Seit Samstag hat eine Trainerin erstmals in der deutschen Bundesliga einen Punkt gewonnen. Das gelang Marie Louise Eta mit Union Berlin gegen den 1.FC Köln durch ein Tor in vorletzter Minute zum 2:2. Da einen Tag später weder St. Pauli noch Wolfsburg gewannen, reichte das Unentschieden zum Klassenerhalt. Daher hat Eta nach zwei Niederlagen zuvor gegen Wolfsburg und RB Leipzig die Mision erfüllt. Für einen der Ex-Rapidler bei den „Eisernen“ war es aber kein guter Tag: Leopold Querfeld wurde von seiner Trainerin sozusagen degradiert. Der 23 jährige, der in dieser Saison zuvor nur einmal wegen einer Gelbsperre fehlte, ansonst alle 30 Partien durchspielte, musste erstmals auf die Ersatzbank.
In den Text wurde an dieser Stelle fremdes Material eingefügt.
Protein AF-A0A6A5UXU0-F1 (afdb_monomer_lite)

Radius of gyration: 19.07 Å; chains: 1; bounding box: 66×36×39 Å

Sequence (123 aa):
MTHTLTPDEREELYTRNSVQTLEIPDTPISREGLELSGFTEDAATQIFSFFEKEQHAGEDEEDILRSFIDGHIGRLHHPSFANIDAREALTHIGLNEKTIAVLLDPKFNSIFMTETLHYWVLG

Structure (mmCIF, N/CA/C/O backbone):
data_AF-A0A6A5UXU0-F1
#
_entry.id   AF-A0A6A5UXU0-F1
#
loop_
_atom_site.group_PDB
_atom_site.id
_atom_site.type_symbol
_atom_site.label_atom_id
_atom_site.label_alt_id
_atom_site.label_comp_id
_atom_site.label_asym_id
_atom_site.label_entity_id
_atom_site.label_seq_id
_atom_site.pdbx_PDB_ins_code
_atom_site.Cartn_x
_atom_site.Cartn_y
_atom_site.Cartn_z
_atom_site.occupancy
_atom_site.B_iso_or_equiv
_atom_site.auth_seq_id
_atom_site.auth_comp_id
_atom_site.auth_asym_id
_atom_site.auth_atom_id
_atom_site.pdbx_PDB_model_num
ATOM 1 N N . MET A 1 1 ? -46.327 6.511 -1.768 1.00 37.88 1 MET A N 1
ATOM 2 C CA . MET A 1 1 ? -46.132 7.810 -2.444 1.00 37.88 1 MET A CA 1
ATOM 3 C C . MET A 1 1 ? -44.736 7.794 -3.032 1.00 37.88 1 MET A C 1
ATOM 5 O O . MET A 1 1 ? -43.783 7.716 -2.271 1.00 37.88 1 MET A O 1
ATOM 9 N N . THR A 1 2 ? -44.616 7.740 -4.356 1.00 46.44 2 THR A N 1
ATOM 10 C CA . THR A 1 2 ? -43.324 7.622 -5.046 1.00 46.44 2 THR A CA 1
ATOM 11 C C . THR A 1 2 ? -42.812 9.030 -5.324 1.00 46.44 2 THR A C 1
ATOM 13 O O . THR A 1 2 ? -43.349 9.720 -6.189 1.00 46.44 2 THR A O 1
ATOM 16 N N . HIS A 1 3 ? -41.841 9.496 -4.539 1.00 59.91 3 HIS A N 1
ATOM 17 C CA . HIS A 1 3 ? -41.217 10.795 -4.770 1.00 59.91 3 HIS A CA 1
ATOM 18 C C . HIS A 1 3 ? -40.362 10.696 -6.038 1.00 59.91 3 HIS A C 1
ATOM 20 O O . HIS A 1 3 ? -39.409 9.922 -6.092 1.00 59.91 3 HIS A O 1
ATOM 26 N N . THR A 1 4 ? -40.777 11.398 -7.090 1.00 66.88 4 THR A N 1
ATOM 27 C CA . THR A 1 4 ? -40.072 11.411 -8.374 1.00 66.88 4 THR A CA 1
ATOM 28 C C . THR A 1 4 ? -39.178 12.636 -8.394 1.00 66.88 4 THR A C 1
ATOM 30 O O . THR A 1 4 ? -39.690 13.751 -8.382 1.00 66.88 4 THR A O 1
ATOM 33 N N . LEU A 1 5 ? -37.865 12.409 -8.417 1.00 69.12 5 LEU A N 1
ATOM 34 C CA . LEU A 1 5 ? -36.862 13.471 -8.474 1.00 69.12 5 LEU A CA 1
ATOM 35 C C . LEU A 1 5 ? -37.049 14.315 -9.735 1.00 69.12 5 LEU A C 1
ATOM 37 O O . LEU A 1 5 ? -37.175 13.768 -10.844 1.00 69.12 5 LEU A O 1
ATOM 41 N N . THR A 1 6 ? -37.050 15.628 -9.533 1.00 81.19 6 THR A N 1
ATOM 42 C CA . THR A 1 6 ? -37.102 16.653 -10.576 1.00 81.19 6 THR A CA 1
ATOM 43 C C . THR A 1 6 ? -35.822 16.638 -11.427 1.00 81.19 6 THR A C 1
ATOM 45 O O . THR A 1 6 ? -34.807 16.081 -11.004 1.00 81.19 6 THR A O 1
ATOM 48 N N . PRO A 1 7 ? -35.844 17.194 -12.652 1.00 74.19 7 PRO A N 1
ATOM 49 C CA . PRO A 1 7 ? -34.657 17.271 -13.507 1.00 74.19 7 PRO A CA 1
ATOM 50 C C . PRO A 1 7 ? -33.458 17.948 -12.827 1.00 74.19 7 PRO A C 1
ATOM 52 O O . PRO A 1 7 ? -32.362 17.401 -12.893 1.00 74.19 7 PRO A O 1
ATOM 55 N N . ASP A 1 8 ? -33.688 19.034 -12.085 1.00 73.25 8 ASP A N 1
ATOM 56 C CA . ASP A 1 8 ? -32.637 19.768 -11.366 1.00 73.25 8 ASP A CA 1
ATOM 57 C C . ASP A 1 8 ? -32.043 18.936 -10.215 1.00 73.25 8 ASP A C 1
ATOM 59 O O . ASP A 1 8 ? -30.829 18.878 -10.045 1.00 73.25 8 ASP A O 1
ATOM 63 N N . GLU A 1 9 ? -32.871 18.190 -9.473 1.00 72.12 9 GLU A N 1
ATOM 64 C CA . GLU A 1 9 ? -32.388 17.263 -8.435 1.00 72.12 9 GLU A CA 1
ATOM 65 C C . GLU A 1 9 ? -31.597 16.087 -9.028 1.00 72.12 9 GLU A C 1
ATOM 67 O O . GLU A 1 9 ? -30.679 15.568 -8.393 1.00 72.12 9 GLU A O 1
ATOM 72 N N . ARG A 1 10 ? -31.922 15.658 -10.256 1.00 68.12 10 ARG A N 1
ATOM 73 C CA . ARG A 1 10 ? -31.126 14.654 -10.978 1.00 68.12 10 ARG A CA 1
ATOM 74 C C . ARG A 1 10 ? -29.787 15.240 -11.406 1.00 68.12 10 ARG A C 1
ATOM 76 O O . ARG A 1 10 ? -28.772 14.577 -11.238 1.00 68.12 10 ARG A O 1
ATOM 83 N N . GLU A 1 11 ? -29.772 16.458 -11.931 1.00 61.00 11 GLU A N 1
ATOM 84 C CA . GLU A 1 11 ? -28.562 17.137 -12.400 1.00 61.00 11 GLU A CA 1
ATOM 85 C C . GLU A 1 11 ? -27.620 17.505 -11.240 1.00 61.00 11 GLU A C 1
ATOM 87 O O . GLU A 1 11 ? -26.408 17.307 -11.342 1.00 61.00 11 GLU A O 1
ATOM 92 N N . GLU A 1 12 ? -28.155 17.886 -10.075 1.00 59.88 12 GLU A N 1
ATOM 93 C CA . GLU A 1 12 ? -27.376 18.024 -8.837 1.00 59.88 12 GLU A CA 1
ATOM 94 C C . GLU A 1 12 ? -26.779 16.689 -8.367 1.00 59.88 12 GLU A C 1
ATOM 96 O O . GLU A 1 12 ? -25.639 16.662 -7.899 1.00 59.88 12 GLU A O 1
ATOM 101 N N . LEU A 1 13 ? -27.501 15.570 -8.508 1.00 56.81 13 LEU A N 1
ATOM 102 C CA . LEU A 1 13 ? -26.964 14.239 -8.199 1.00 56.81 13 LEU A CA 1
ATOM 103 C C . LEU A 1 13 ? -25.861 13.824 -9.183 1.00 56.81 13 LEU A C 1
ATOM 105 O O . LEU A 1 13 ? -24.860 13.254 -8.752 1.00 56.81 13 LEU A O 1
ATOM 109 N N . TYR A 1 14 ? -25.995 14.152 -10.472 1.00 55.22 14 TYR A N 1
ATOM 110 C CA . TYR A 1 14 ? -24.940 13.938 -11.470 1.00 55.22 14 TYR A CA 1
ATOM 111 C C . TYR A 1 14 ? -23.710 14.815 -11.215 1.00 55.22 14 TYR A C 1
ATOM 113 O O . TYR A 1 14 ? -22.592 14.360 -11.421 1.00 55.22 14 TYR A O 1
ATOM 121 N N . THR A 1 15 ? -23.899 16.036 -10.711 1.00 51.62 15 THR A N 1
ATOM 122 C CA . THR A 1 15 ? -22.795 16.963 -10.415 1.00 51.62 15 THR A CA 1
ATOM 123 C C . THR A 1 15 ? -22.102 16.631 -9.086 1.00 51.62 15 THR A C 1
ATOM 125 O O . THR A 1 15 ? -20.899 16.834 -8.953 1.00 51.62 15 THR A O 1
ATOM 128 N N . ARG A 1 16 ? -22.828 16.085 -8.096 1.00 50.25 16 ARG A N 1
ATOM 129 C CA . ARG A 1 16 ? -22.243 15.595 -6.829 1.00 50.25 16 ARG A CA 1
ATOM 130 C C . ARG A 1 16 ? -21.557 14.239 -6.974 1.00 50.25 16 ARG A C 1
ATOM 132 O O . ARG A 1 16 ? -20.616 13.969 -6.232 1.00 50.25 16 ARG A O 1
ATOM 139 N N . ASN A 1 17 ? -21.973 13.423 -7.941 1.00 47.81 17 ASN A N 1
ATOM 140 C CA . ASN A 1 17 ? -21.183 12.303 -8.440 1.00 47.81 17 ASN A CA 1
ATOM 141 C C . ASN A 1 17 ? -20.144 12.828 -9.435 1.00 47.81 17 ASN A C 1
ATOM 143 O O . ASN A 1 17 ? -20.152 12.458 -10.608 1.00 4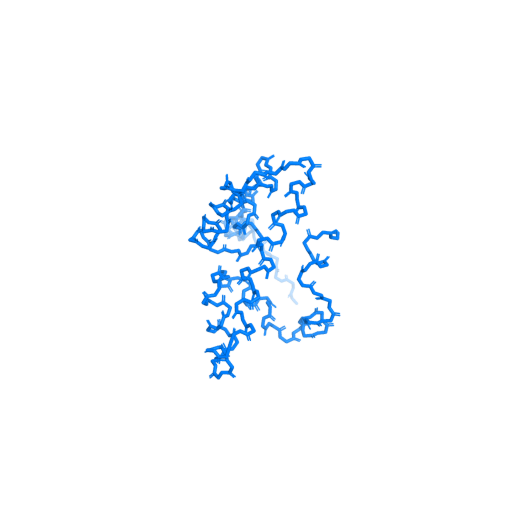7.81 17 ASN A O 1
ATOM 147 N N . SER A 1 18 ? -19.231 13.682 -8.964 1.00 50.25 18 SER A N 1
ATOM 148 C CA . SER A 1 18 ? -17.970 13.889 -9.665 1.00 50.25 18 SER A CA 1
ATOM 149 C C . SER A 1 18 ? -17.382 12.507 -9.901 1.00 50.25 18 SER A C 1
ATOM 151 O O . SER A 1 18 ? -16.978 11.831 -8.953 1.00 50.25 18 SER A O 1
ATOM 153 N N . VAL A 1 19 ? -17.424 12.061 -11.154 1.00 51.38 19 VAL A N 1
ATOM 154 C CA . VAL A 1 19 ? -16.753 10.851 -11.602 1.00 51.38 19 VAL A CA 1
ATOM 155 C C . VAL A 1 19 ? -15.308 11.044 -11.164 1.00 51.38 19 VAL A C 1
ATOM 157 O O . VAL A 1 19 ? -14.622 11.915 -11.694 1.00 51.38 19 VAL A O 1
ATOM 160 N N . GLN A 1 20 ? -14.871 10.332 -10.121 1.00 52.81 20 GLN A N 1
ATOM 161 C CA . GLN A 1 20 ? -13.445 10.207 -9.851 1.00 52.81 20 GLN A CA 1
ATOM 162 C C . GLN A 1 20 ? -12.911 9.510 -11.090 1.00 52.81 20 GLN A C 1
ATOM 164 O O . GLN A 1 20 ? -13.130 8.312 -11.266 1.00 52.81 20 GLN A O 1
ATOM 169 N N . THR A 1 21 ? -12.331 10.287 -12.001 1.00 58.00 21 THR A N 1
ATOM 170 C CA . THR A 1 21 ? -11.583 9.744 -13.120 1.00 58.00 21 THR A CA 1
ATOM 171 C C . THR A 1 21 ? -10.479 8.925 -12.483 1.00 58.00 21 THR A C 1
ATOM 173 O O . THR A 1 21 ? -9.583 9.473 -11.846 1.00 58.00 21 THR A O 1
ATOM 176 N N . LEU A 1 22 ? -10.628 7.606 -12.543 1.00 65.25 22 LEU A N 1
ATOM 177 C CA . LEU A 1 22 ? -9.589 6.696 -12.115 1.00 65.25 22 LEU A CA 1
ATOM 178 C C . LEU A 1 22 ? -8.474 6.857 -13.144 1.00 65.25 22 LEU A C 1
ATOM 180 O O . LEU A 1 22 ? -8.628 6.429 -14.288 1.00 65.25 22 LEU A O 1
ATOM 184 N N . GLU A 1 23 ? -7.417 7.572 -12.776 1.00 77.06 23 GLU A N 1
ATOM 185 C CA . GLU A 1 23 ? -6.233 7.679 -13.618 1.00 77.06 23 GLU A CA 1
ATOM 186 C C . GLU A 1 23 ? -5.553 6.313 -13.606 1.00 77.06 23 GLU A C 1
ATOM 188 O O . GLU A 1 23 ? -4.979 5.886 -12.606 1.00 77.06 23 GLU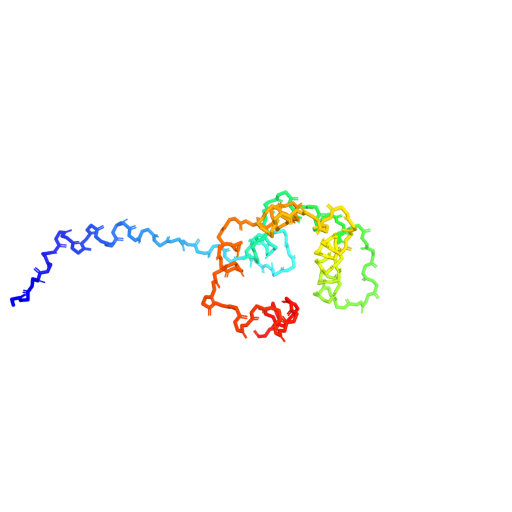 A O 1
ATOM 193 N N . ILE A 1 24 ? -5.732 5.579 -14.704 1.00 80.69 24 ILE A N 1
ATOM 194 C CA . ILE A 1 24 ? -5.066 4.299 -14.908 1.00 80.69 24 ILE A CA 1
ATOM 195 C C . ILE A 1 24 ? -3.638 4.615 -15.355 1.00 80.69 24 ILE A C 1
ATOM 197 O O . ILE A 1 24 ? -3.482 5.342 -16.340 1.00 80.69 24 ILE A O 1
ATOM 201 N N . PRO A 1 25 ? -2.610 4.105 -14.662 1.00 84.81 25 PRO A N 1
ATOM 202 C CA . PRO A 1 25 ? -1.234 4.326 -15.066 1.00 84.81 25 PRO A CA 1
ATOM 203 C C . PRO A 1 25 ? -0.950 3.648 -16.408 1.00 84.81 25 PRO A C 1
ATOM 205 O O . PRO A 1 25 ? -1.520 2.602 -16.724 1.00 84.81 25 PRO A O 1
ATOM 208 N N . ASP A 1 26 ? -0.017 4.218 -17.171 1.00 83.69 26 ASP A N 1
ATOM 209 C CA . ASP A 1 26 ? 0.410 3.669 -18.466 1.00 83.69 26 ASP A CA 1
ATOM 210 C C . ASP A 1 26 ? 1.005 2.253 -18.338 1.00 83.69 26 ASP A C 1
ATOM 212 O O . ASP A 1 26 ? 0.964 1.464 -19.282 1.00 83.69 26 ASP A O 1
ATOM 216 N N . THR A 1 27 ? 1.549 1.925 -17.162 1.00 86.25 27 THR A N 1
ATOM 217 C CA . THR A 1 27 ? 2.061 0.599 -16.805 1.00 86.25 27 THR A CA 1
ATOM 218 C C . THR A 1 27 ? 1.749 0.273 -15.339 1.00 86.25 27 THR A C 1
ATOM 220 O O . THR A 1 27 ? 1.885 1.154 -14.481 1.00 86.25 27 THR A O 1
ATOM 223 N N . PRO A 1 28 ? 1.361 -0.977 -15.012 1.00 81.31 28 PRO A N 1
ATOM 224 C CA . PRO A 1 28 ? 1.180 -1.406 -13.624 1.00 81.31 28 PRO A CA 1
ATOM 225 C C . PRO A 1 28 ? 2.494 -1.389 -12.827 1.00 81.31 28 PRO A C 1
ATOM 227 O O . PRO A 1 28 ? 2.469 -1.197 -11.613 1.00 81.31 28 PRO A O 1
ATOM 230 N N . ILE A 1 29 ? 3.642 -1.519 -13.502 1.00 90.75 29 ILE A N 1
ATOM 231 C CA . ILE A 1 29 ? 4.980 -1.440 -12.902 1.00 90.75 29 ILE A CA 1
ATOM 232 C C . ILE A 1 29 ? 5.398 0.028 -12.828 1.00 90.75 29 ILE A C 1
ATOM 234 O O . ILE A 1 29 ? 6.185 0.531 -13.628 1.00 90.75 29 ILE A O 1
ATOM 238 N N . SER A 1 30 ? 4.797 0.750 -11.892 1.00 92.75 30 SER A N 1
ATOM 239 C CA . SER A 1 30 ? 5.052 2.171 -11.671 1.00 92.75 30 SER A CA 1
ATOM 240 C C . SER A 1 30 ? 4.739 2.563 -10.234 1.00 92.75 30 SER A C 1
ATOM 242 O O . SER A 1 30 ? 4.042 1.851 -9.503 1.00 92.75 30 SER A O 1
ATOM 244 N N . ARG A 1 31 ? 5.216 3.742 -9.831 1.00 95.06 31 ARG A N 1
ATOM 245 C CA . ARG A 1 31 ? 4.795 4.379 -8.580 1.00 95.06 31 ARG A CA 1
ATOM 246 C C . ARG A 1 31 ? 3.278 4.589 -8.565 1.00 95.06 31 ARG A C 1
ATOM 248 O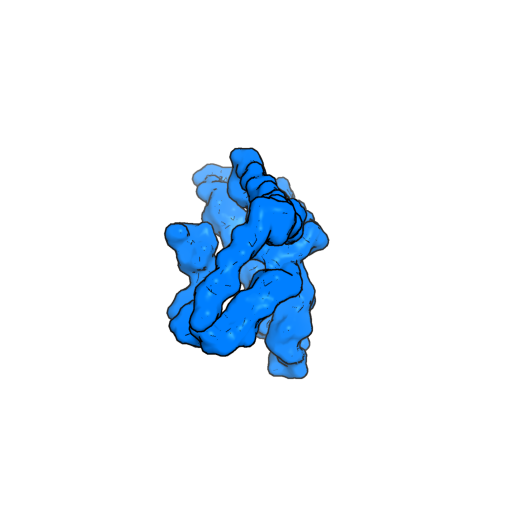 O . ARG A 1 31 ? 2.620 4.256 -7.586 1.00 95.06 31 ARG A O 1
ATOM 255 N N . GLU A 1 32 ? 2.722 5.073 -9.669 1.00 93.81 32 GLU A N 1
ATOM 256 C CA . GLU A 1 32 ? 1.292 5.327 -9.833 1.00 93.81 32 GLU A CA 1
ATOM 257 C C . GLU A 1 32 ? 0.474 4.026 -9.731 1.00 93.81 32 GLU A C 1
ATOM 259 O O . GLU A 1 32 ? -0.608 4.019 -9.148 1.00 93.81 32 GLU A O 1
ATOM 264 N N . GLY A 1 33 ? 1.010 2.897 -10.210 1.00 91.12 33 GLY A N 1
ATOM 265 C CA . GLY A 1 33 ? 0.425 1.565 -10.021 1.00 91.12 33 GLY A CA 1
ATOM 266 C C . GLY A 1 33 ? 0.361 1.130 -8.555 1.00 91.12 33 GLY 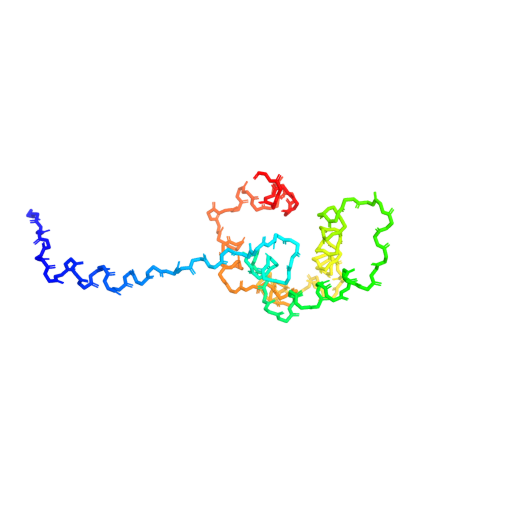A C 1
ATOM 267 O O . GLY A 1 33 ? -0.646 0.570 -8.113 1.00 91.12 33 GLY A O 1
ATOM 268 N N . LEU A 1 34 ? 1.389 1.442 -7.764 1.00 93.81 34 LEU A N 1
ATOM 269 C CA . LEU A 1 34 ? 1.391 1.185 -6.319 1.00 93.81 34 LEU A CA 1
ATOM 270 C C . LEU A 1 34 ? 0.385 2.080 -5.578 1.00 93.81 34 LEU A C 1
ATOM 272 O O . LEU A 1 34 ? -0.328 1.604 -4.692 1.00 93.81 34 LEU A O 1
ATOM 276 N N . GLU A 1 35 ? 0.277 3.356 -5.954 1.00 94.31 35 GLU A N 1
ATOM 277 C CA . GLU A 1 35 ? -0.733 4.267 -5.399 1.00 94.31 35 GLU A CA 1
ATOM 278 C C . GLU A 1 35 ? -2.156 3.799 -5.729 1.00 94.31 35 GLU A C 1
ATOM 280 O O . GLU A 1 35 ? -3.015 3.731 -4.842 1.00 94.31 35 GLU A O 1
ATOM 285 N N . LEU A 1 36 ? -2.388 3.387 -6.982 1.00 90.31 36 LEU A N 1
ATOM 286 C CA . LEU A 1 36 ? -3.649 2.792 -7.424 1.00 90.31 36 LEU A CA 1
ATOM 287 C C . LEU A 1 36 ? -3.988 1.523 -6.625 1.00 90.31 36 LEU A C 1
ATOM 289 O O . LEU A 1 36 ? -5.153 1.296 -6.298 1.00 90.31 36 LEU A O 1
ATOM 293 N N . SER A 1 37 ? -2.973 0.739 -6.252 1.00 88.06 37 SER A N 1
ATOM 294 C CA . SER A 1 37 ? -3.106 -0.475 -5.433 1.00 88.06 37 SER A CA 1
ATOM 295 C C . SER A 1 37 ? -3.381 -0.199 -3.949 1.00 88.06 37 SER A C 1
ATOM 297 O O . SER A 1 37 ? -3.625 -1.131 -3.184 1.00 88.06 37 SER A O 1
ATOM 299 N N . GLY A 1 38 ? -3.368 1.067 -3.522 1.00 91.56 38 GLY A N 1
ATOM 300 C CA . GLY A 1 38 ? -3.781 1.461 -2.178 1.00 91.56 38 GLY A CA 1
ATOM 301 C C . GLY A 1 38 ? -2.671 1.994 -1.275 1.00 91.56 38 GLY A C 1
ATOM 302 O O . GLY A 1 38 ? -2.952 2.331 -0.120 1.00 91.56 38 GLY A O 1
ATOM 303 N N . PHE A 1 39 ? -1.438 2.111 -1.769 1.00 95.12 39 PHE A N 1
ATOM 304 C CA . PHE A 1 39 ? -0.353 2.758 -1.030 1.00 95.12 39 PHE A CA 1
ATOM 305 C C . PHE A 1 39 ? -0.483 4.288 -1.054 1.00 95.12 39 PHE A C 1
ATOM 307 O O . PHE A 1 39 ? -1.154 4.873 -1.905 1.00 95.12 39 PHE A O 1
ATOM 314 N N . THR A 1 40 ? 0.131 4.954 -0.081 1.00 97.25 40 THR A N 1
ATOM 315 C CA . THR A 1 40 ? 0.369 6.399 -0.124 1.00 97.25 40 THR A CA 1
ATOM 316 C C . THR A 1 40 ? 1.507 6.717 -1.091 1.00 97.25 40 THR A C 1
ATOM 318 O O . THR A 1 40 ? 2.368 5.871 -1.330 1.00 97.25 40 THR A O 1
ATOM 321 N N . GLU A 1 41 ? 1.556 7.953 -1.590 1.00 96.69 41 GLU A N 1
ATOM 322 C CA . GLU A 1 41 ? 2.639 8.441 -2.459 1.00 96.69 41 GLU A CA 1
ATOM 323 C C . GLU A 1 41 ? 4.034 8.186 -1.857 1.00 96.69 41 GLU A C 1
ATOM 325 O O . GLU A 1 41 ? 4.934 7.701 -2.544 1.00 96.69 41 GLU A O 1
ATOM 330 N N . ASP A 1 42 ? 4.208 8.434 -0.555 1.00 97.25 42 ASP A N 1
ATOM 331 C CA . ASP A 1 42 ? 5.478 8.202 0.145 1.00 97.25 42 ASP A CA 1
ATOM 332 C C . ASP A 1 42 ? 5.892 6.722 0.125 1.00 97.25 42 ASP A C 1
ATOM 334 O O . ASP A 1 42 ? 7.049 6.391 -0.151 1.00 97.25 42 ASP A O 1
ATOM 338 N N . ALA A 1 43 ? 4.952 5.813 0.408 1.00 96.25 43 ALA A N 1
ATOM 339 C CA . ALA A 1 43 ? 5.227 4.380 0.423 1.00 96.25 43 ALA A CA 1
ATOM 340 C C . ALA A 1 43 ? 5.446 3.833 -0.990 1.00 96.25 43 ALA A C 1
ATOM 342 O O . ALA A 1 43 ? 6.394 3.079 -1.207 1.00 96.25 43 ALA A O 1
ATOM 343 N N . ALA A 1 44 ? 4.632 4.262 -1.956 1.00 96.62 44 ALA A N 1
ATOM 344 C CA . ALA A 1 44 ? 4.795 3.924 -3.364 1.00 96.62 44 ALA A CA 1
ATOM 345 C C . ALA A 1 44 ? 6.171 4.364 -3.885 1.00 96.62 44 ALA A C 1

Wer den Ehrgeiz von Querfeld kennt, weiß, dass er damit nur schlecht leben kann. Denn da gibt es noch einen Aspekt: Es geht um seinen Platz in Österreichs WM-Kader.
Bisher war die Nummer 14 bei Union Berlin gesetzt. Warum letzten Samstag überraschend der Franzose Stanley Nsoki statt Querfeld begann, weiß niemand so richtig. Eta bgründete dies mit den Eindrücken der Trainingswoche. Schwer vorstellbar, dass Querfeld nicht gut trainiert. Sollte er auch in den letzten zwei Runden in Mainz und gegen Augsburg auf der Bank bleiben, wäre das bitter für ihn. Denn im März-Teamkader von Ralf Rangnick fehlte er schon, auch das kam etwas unerwartet: „Wir wissen, was wir an ihm haben“, versicherte der Teamchef damals. Der vor zwei Monaten acht Innenverteidiger einberief. Maximal sechs wird er zur WM mitnehmen. Gesetzt sind Kapitän David Alaba, Philipp Lienhart, Kevin Danso und Stefan Posch, der auch als Rechtsverteidiger zum Zug kommen kann. Maximal drei weitere Innenverteidiger werden noch dabei sein, Die Kandidaten außer Querfeld: David Affengruber, Michael Svoboda, Gernot Trauner, der nach langwierigen Achillessehnenproblemen dreimal bei Feyenoord Rotterdam insgesamt 131 Minuten spielte, davon zweimal von Beginn an, Marco Friedl und der wieder fitte Max Wöber. Ein Linksfuß wird zu Alaba noch dazukommen, Wöber oder Friedl. Rechts wird Rnagnick zwischen Querfeld, Trauner, Affengruber und Soboda entscheiden.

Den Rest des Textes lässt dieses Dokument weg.